With omics data, results generated from single-dataset analysis are often unsatisfactory. Integrative analysis methods conduct the joint analysis of data from multiple independent studies or on multiple correlated responses, can effectively increase power, and outperform single-dataset analysis and meta-analysis. In this chapter, we review the penalized integrative analysis methods under both the homogeneity and heterogeneity models. Computation using the coordinate descent approach is described. We also discuss several important extensions. The analysis of a genome-wide association study demonstrates the applicability of reviewed methods.

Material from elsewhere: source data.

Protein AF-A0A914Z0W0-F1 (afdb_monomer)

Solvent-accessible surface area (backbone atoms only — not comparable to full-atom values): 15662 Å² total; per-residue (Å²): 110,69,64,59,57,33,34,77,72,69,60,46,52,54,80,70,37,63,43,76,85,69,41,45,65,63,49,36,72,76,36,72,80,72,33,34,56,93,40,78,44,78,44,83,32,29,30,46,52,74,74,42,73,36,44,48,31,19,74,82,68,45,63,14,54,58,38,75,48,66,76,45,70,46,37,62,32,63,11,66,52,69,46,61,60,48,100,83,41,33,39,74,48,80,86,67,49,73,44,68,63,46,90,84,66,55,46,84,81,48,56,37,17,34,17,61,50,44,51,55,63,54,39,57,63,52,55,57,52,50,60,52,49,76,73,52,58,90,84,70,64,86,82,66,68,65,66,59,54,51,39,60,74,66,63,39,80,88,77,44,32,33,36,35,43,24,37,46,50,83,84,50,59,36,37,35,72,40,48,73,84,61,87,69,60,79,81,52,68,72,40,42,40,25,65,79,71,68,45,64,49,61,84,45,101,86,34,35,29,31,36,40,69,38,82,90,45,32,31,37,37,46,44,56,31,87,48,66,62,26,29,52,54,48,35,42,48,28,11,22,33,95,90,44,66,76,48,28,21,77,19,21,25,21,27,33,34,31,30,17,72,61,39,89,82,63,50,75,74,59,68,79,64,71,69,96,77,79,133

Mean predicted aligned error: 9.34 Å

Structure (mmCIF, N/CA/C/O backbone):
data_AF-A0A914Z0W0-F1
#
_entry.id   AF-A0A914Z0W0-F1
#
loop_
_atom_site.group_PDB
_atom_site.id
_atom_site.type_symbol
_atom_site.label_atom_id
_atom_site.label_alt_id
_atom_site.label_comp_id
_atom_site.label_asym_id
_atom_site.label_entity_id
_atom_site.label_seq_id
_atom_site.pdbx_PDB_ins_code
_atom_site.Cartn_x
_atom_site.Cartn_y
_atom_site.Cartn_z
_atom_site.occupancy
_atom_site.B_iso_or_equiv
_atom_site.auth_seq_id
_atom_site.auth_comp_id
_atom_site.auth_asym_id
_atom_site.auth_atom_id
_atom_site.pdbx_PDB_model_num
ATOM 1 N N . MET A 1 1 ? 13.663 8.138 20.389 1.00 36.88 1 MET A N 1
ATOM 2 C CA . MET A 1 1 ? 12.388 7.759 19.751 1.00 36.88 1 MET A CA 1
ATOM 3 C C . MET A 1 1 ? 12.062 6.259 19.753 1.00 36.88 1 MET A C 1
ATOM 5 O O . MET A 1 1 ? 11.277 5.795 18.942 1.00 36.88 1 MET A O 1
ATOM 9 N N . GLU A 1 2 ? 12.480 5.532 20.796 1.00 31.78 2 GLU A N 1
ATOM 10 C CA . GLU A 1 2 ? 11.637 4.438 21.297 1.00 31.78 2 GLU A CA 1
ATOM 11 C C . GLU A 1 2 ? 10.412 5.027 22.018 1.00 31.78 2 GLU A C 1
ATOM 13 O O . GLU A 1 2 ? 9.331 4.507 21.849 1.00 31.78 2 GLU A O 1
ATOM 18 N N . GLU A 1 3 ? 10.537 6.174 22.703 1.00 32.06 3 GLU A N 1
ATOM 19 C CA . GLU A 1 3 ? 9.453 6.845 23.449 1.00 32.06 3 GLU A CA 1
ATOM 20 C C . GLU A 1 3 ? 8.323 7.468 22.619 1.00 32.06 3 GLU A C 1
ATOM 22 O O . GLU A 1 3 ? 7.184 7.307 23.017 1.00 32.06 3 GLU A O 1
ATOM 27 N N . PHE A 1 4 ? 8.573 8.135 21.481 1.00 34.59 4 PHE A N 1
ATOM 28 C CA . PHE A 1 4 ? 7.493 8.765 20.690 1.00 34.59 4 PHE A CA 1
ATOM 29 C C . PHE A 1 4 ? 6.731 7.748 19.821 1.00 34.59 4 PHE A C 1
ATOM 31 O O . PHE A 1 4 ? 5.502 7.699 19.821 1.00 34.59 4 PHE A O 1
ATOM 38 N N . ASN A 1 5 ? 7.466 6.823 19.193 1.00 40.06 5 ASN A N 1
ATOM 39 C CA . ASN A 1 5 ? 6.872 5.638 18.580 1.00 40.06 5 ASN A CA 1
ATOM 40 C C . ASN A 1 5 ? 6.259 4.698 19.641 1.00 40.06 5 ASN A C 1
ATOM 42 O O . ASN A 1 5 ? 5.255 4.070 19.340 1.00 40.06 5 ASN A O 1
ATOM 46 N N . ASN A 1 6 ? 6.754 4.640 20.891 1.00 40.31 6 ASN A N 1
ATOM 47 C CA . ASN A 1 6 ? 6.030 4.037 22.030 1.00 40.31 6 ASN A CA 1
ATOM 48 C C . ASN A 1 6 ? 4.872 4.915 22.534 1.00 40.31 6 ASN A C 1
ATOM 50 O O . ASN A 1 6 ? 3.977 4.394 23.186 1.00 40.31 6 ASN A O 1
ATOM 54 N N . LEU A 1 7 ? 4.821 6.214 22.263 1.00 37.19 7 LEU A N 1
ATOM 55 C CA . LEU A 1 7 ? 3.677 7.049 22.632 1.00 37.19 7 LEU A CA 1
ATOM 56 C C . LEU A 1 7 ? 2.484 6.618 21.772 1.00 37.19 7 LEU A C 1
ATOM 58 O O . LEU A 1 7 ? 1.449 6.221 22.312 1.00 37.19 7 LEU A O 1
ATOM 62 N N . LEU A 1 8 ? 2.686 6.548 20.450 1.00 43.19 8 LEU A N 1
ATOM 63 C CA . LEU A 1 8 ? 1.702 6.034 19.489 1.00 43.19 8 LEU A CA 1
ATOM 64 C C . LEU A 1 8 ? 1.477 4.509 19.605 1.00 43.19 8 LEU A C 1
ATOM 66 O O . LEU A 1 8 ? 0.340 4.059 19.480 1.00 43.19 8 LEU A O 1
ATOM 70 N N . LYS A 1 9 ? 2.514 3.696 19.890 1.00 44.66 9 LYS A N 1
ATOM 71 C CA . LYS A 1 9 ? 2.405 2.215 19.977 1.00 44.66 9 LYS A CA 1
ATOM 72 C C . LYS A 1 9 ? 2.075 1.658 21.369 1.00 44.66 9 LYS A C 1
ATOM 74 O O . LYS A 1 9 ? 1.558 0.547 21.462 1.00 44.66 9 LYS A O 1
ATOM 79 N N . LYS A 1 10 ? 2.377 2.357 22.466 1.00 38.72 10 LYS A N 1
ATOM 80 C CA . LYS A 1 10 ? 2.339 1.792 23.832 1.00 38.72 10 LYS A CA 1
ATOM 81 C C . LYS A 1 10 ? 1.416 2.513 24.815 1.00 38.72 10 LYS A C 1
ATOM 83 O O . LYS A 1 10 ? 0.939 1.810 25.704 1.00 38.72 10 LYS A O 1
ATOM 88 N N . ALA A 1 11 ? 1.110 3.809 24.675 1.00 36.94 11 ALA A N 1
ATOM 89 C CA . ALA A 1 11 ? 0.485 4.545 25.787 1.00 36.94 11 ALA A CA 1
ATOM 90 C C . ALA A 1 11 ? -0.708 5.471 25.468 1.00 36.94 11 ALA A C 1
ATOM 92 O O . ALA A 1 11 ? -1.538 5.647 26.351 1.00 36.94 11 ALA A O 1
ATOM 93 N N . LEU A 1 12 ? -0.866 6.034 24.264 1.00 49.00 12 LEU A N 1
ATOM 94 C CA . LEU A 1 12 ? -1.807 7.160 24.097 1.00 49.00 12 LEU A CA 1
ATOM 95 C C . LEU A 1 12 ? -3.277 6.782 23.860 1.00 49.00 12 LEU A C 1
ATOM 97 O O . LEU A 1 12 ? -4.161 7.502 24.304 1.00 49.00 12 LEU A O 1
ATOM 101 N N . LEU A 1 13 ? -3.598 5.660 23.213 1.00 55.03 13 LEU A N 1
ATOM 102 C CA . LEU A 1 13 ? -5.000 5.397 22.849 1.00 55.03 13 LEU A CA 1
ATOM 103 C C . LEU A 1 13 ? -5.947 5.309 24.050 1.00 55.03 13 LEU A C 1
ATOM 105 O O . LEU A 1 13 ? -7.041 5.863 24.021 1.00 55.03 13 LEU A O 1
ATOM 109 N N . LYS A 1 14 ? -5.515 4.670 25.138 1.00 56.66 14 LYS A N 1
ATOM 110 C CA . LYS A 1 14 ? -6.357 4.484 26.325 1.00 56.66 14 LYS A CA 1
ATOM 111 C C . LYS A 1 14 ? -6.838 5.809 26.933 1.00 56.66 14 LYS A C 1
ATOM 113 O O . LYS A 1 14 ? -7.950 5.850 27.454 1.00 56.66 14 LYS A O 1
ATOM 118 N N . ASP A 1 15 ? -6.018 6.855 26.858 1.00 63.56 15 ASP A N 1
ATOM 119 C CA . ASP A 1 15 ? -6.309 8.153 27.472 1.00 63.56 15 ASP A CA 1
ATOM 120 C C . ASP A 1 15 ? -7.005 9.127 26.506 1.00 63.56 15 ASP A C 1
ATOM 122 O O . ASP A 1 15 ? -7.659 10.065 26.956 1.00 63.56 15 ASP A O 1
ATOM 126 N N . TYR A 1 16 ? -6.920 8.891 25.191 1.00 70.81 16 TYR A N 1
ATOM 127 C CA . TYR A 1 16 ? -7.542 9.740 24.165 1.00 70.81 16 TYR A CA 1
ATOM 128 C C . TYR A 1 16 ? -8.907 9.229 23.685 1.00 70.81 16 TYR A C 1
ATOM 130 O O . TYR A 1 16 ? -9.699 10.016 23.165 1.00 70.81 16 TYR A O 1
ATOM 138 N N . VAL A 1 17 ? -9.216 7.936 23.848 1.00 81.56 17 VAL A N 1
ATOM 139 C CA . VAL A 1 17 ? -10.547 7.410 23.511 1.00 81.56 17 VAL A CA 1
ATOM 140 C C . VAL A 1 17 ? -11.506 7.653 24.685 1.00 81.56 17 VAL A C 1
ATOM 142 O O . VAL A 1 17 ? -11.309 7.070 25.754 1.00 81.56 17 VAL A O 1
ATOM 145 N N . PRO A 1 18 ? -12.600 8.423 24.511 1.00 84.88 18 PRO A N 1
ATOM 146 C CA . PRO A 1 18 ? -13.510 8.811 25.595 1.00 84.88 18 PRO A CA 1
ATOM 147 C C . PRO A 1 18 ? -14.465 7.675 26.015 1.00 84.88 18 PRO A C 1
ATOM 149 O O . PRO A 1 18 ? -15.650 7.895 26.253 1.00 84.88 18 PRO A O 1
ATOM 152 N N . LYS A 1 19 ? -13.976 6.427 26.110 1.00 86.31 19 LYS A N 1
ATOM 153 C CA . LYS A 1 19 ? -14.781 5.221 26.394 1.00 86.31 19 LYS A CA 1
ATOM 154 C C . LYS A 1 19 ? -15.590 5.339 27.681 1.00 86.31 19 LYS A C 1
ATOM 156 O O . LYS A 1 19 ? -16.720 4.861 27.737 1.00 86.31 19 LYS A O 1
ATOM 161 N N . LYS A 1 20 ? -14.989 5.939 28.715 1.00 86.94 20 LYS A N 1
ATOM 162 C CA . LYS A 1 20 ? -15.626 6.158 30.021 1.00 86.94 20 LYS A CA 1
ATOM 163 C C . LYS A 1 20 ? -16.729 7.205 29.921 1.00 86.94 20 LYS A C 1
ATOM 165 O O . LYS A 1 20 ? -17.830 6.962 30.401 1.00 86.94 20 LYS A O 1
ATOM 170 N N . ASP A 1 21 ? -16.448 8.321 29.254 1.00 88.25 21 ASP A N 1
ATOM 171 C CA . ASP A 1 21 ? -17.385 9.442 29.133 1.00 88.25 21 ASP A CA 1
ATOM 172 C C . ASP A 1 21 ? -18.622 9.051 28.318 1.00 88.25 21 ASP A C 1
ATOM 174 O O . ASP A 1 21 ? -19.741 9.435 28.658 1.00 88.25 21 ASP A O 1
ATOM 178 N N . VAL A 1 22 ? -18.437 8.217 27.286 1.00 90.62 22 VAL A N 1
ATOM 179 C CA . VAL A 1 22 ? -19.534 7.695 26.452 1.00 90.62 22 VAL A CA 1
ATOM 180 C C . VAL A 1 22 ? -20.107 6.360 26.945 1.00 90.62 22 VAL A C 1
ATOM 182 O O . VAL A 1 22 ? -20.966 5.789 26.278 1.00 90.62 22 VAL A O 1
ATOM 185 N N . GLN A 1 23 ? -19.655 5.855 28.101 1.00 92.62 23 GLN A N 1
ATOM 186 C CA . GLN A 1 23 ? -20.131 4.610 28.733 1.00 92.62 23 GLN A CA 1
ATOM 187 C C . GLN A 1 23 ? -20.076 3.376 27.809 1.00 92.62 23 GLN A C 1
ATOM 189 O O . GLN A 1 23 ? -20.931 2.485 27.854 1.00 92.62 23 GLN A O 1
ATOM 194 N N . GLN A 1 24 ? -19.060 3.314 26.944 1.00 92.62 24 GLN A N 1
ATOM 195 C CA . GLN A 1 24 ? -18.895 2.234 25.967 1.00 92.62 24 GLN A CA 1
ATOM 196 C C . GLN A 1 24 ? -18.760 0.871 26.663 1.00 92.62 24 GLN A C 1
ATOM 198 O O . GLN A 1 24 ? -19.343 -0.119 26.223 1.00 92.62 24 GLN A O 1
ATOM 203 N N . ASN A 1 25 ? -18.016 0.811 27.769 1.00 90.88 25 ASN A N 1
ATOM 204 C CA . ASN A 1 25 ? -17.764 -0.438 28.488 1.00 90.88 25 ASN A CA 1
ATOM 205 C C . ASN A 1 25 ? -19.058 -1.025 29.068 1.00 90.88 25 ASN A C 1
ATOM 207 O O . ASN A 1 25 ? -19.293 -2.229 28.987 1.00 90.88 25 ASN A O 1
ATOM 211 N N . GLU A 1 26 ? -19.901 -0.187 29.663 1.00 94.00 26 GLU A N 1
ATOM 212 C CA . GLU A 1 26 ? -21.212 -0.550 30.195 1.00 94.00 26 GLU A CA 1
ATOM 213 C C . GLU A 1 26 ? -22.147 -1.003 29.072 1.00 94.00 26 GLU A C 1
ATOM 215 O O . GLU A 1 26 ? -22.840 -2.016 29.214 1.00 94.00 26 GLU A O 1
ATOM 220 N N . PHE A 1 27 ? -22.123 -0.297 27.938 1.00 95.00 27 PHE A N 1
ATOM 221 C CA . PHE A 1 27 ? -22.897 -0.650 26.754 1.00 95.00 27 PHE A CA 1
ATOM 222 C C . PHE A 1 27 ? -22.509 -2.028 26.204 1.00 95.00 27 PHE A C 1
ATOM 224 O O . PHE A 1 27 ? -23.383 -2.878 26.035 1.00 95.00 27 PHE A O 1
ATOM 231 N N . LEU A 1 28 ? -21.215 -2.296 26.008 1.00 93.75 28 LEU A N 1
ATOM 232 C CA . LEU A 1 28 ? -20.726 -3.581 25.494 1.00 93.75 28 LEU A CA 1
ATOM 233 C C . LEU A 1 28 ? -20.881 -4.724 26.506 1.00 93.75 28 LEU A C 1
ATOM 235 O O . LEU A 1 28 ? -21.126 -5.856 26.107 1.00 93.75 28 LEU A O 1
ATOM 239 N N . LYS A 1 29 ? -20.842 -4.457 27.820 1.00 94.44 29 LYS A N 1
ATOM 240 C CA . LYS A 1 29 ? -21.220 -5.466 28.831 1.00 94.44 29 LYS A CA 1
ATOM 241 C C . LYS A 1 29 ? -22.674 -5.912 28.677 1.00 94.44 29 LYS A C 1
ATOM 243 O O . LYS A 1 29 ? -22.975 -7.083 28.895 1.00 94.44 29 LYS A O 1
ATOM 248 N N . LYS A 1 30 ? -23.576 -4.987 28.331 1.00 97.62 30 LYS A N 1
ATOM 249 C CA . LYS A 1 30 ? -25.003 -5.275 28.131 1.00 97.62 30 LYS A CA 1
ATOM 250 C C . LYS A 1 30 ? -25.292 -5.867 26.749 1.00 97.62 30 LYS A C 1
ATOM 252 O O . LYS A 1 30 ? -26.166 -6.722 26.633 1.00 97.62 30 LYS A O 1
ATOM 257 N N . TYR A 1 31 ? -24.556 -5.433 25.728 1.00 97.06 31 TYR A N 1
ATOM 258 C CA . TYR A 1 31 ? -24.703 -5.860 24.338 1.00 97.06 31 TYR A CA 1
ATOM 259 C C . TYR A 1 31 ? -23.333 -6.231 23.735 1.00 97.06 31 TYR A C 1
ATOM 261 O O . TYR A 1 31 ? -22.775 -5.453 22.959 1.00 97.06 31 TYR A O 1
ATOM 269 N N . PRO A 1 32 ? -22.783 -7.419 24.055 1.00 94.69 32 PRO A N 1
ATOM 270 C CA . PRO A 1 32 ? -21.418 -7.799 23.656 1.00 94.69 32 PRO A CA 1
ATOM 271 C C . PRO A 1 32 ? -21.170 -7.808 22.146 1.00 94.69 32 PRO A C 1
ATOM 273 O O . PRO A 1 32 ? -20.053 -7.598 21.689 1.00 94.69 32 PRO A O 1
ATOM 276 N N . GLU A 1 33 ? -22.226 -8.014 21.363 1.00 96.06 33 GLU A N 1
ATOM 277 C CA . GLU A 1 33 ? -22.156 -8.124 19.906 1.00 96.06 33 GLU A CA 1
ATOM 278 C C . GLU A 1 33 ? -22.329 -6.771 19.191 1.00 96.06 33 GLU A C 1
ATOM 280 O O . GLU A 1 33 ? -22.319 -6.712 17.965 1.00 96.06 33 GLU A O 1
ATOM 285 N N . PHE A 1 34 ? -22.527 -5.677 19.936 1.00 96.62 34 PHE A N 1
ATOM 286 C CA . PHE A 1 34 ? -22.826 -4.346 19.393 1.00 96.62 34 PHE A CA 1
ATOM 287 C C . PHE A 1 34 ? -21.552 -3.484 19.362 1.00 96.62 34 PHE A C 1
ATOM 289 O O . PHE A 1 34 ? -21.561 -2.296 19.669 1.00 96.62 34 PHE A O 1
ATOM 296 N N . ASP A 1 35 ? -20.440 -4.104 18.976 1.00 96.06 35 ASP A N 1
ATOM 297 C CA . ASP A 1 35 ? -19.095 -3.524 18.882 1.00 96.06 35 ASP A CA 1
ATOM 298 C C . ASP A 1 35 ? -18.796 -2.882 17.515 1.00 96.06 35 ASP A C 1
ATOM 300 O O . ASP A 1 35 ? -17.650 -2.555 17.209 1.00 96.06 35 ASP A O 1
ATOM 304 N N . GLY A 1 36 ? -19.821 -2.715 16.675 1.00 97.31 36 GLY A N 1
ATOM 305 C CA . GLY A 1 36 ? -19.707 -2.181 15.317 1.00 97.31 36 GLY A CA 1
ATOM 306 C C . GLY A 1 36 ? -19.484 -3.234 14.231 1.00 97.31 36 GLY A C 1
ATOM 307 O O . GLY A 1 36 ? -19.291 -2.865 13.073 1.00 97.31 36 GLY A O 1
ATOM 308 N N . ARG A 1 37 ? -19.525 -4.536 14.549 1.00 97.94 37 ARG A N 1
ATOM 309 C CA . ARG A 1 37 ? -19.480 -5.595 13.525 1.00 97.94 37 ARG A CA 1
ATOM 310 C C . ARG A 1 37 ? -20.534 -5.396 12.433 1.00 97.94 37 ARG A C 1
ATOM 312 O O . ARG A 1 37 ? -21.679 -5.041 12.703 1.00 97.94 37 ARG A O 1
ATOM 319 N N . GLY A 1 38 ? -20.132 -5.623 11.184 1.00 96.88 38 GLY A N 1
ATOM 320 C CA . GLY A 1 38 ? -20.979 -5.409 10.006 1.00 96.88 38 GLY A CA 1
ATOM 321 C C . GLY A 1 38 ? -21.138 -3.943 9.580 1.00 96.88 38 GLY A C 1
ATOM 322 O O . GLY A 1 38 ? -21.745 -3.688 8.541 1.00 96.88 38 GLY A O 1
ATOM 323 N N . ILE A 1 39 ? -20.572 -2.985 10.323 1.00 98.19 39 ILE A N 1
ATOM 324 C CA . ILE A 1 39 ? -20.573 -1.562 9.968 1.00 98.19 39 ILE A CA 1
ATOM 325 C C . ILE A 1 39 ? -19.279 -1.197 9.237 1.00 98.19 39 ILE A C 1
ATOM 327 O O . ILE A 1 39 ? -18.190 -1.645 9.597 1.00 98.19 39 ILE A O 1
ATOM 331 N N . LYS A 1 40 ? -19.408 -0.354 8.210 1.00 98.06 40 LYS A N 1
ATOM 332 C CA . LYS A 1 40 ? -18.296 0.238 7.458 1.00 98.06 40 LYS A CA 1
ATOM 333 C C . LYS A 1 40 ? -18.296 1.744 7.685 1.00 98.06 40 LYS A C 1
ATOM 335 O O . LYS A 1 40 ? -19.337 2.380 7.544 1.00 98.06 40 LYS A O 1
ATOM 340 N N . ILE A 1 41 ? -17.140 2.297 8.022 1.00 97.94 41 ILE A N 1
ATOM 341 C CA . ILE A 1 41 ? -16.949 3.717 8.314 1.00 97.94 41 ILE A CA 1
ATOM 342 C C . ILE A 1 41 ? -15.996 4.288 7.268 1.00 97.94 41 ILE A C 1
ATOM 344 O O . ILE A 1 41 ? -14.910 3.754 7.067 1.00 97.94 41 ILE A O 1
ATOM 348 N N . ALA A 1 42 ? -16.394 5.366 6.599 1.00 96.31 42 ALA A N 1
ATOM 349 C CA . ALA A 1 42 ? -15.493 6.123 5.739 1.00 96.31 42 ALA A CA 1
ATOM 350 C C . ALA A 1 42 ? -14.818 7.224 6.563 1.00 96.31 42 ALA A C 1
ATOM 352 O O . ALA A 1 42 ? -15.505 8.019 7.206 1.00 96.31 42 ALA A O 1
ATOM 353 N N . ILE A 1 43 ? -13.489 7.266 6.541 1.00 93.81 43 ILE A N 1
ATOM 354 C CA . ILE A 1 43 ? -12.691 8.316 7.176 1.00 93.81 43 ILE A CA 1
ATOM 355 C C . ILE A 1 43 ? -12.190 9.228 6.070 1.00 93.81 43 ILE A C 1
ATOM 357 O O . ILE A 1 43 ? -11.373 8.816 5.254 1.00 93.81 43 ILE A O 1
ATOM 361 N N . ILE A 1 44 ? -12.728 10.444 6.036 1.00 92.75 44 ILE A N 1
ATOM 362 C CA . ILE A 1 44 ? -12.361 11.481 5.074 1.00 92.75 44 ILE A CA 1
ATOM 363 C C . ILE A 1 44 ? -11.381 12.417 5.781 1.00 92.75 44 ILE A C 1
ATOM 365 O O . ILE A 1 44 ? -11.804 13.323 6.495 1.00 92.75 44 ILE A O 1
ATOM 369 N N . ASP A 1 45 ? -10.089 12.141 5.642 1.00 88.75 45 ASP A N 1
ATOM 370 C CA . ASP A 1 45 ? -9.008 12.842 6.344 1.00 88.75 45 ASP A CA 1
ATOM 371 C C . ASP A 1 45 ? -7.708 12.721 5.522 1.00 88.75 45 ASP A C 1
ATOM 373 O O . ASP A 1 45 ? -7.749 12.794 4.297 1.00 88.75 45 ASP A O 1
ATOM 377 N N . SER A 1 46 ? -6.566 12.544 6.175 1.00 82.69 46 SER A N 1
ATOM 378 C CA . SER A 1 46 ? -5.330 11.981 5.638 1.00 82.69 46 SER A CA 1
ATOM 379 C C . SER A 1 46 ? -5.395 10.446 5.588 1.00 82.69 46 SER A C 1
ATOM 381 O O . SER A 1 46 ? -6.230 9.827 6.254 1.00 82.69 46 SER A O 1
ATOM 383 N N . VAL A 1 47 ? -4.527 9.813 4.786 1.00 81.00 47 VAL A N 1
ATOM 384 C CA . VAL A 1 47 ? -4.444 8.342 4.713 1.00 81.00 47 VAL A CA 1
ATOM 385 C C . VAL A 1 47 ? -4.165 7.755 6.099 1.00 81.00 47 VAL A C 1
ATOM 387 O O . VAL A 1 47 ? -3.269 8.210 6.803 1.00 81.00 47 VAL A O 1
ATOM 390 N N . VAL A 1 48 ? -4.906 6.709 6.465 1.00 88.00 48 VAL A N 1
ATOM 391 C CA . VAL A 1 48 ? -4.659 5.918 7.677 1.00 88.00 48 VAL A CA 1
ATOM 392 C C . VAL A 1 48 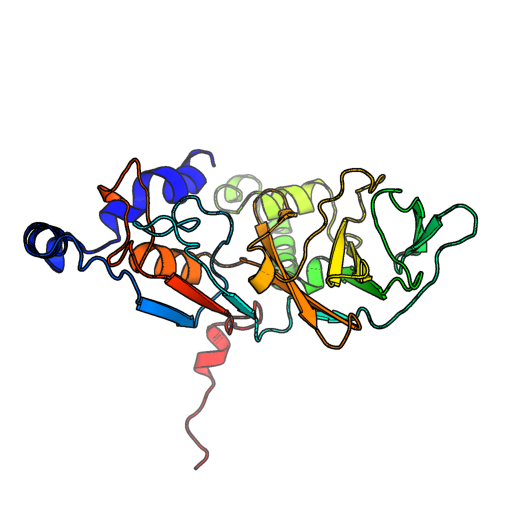? -3.423 5.033 7.492 1.00 88.00 48 VAL A C 1
ATOM 394 O O . VAL A 1 48 ? -3.316 4.330 6.487 1.00 88.00 48 VAL A O 1
ATOM 397 N N . ASP A 1 49 ? -2.526 4.995 8.481 1.00 87.38 49 ASP A N 1
ATOM 398 C CA . ASP A 1 49 ? -1.360 4.107 8.472 1.00 87.38 49 ASP A CA 1
ATOM 399 C C . ASP A 1 49 ? -1.798 2.635 8.435 1.00 87.38 49 ASP A C 1
ATOM 401 O O . ASP A 1 49 ? -2.325 2.069 9.401 1.00 87.38 49 ASP A O 1
ATOM 405 N N . LEU A 1 50 ? -1.531 2.008 7.289 1.00 88.62 50 LEU A N 1
ATOM 406 C CA . LEU A 1 50 ? -1.899 0.631 6.971 1.00 88.62 50 LEU A CA 1
ATOM 407 C C . LEU A 1 50 ? -1.121 -0.397 7.802 1.00 88.62 50 LEU A C 1
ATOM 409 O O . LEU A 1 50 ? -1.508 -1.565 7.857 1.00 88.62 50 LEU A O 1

In the study of complex diseases such as cancer, cardiovascular diseases, and autoimmune diseases, profiling studies are nowroutinely conducted, generating “large d, small n” data, where the number of omics features profiled (genes, SNPs, methylation loci, etc.) d is much larger than the sample size n. Many different types of analyses can be conducted. For example, Chapters 3 and 4 were focused on identifying meaningful networks. In this chapter, our analysis goal is to identify a small subset of omics measurements that are associated with disease outcomes or phenotypes. Such measurements are also referred to as “markers” in the literature and in this chapter. Statistically, this is a variable selection problem. The development of integrative analysis methods has been partly motivated by the following examples.
8.1.1 Example 1
Consider the analysis of data generated in multiple independent studies with comparable designs. For example, in Ma et al. (2011), four pancreatic cancer data sets are collected and analyzed. The four data sets were generated in four independent studies, all having a case-control design, collecting mRNA gene expression measurements and searching for genes associated with the risk of pancreatic cancer. In high-dimensional omics studies, it has been recognized that the results generated in single-data-set analysis often have unsatisfactory properties such as low reproducibility. Among many possible contributing factors, the most important one is perhaps the small n. Multi-data-set analysis can effectively increase sample size and outperform single-data-set analysis (Guerra and Goldstein, 2009). This perspective has been explained in multiple chapters of this book. When the designs of multiple studies are “close enough”, it can be reasonable to expect that they identify the same set of markers.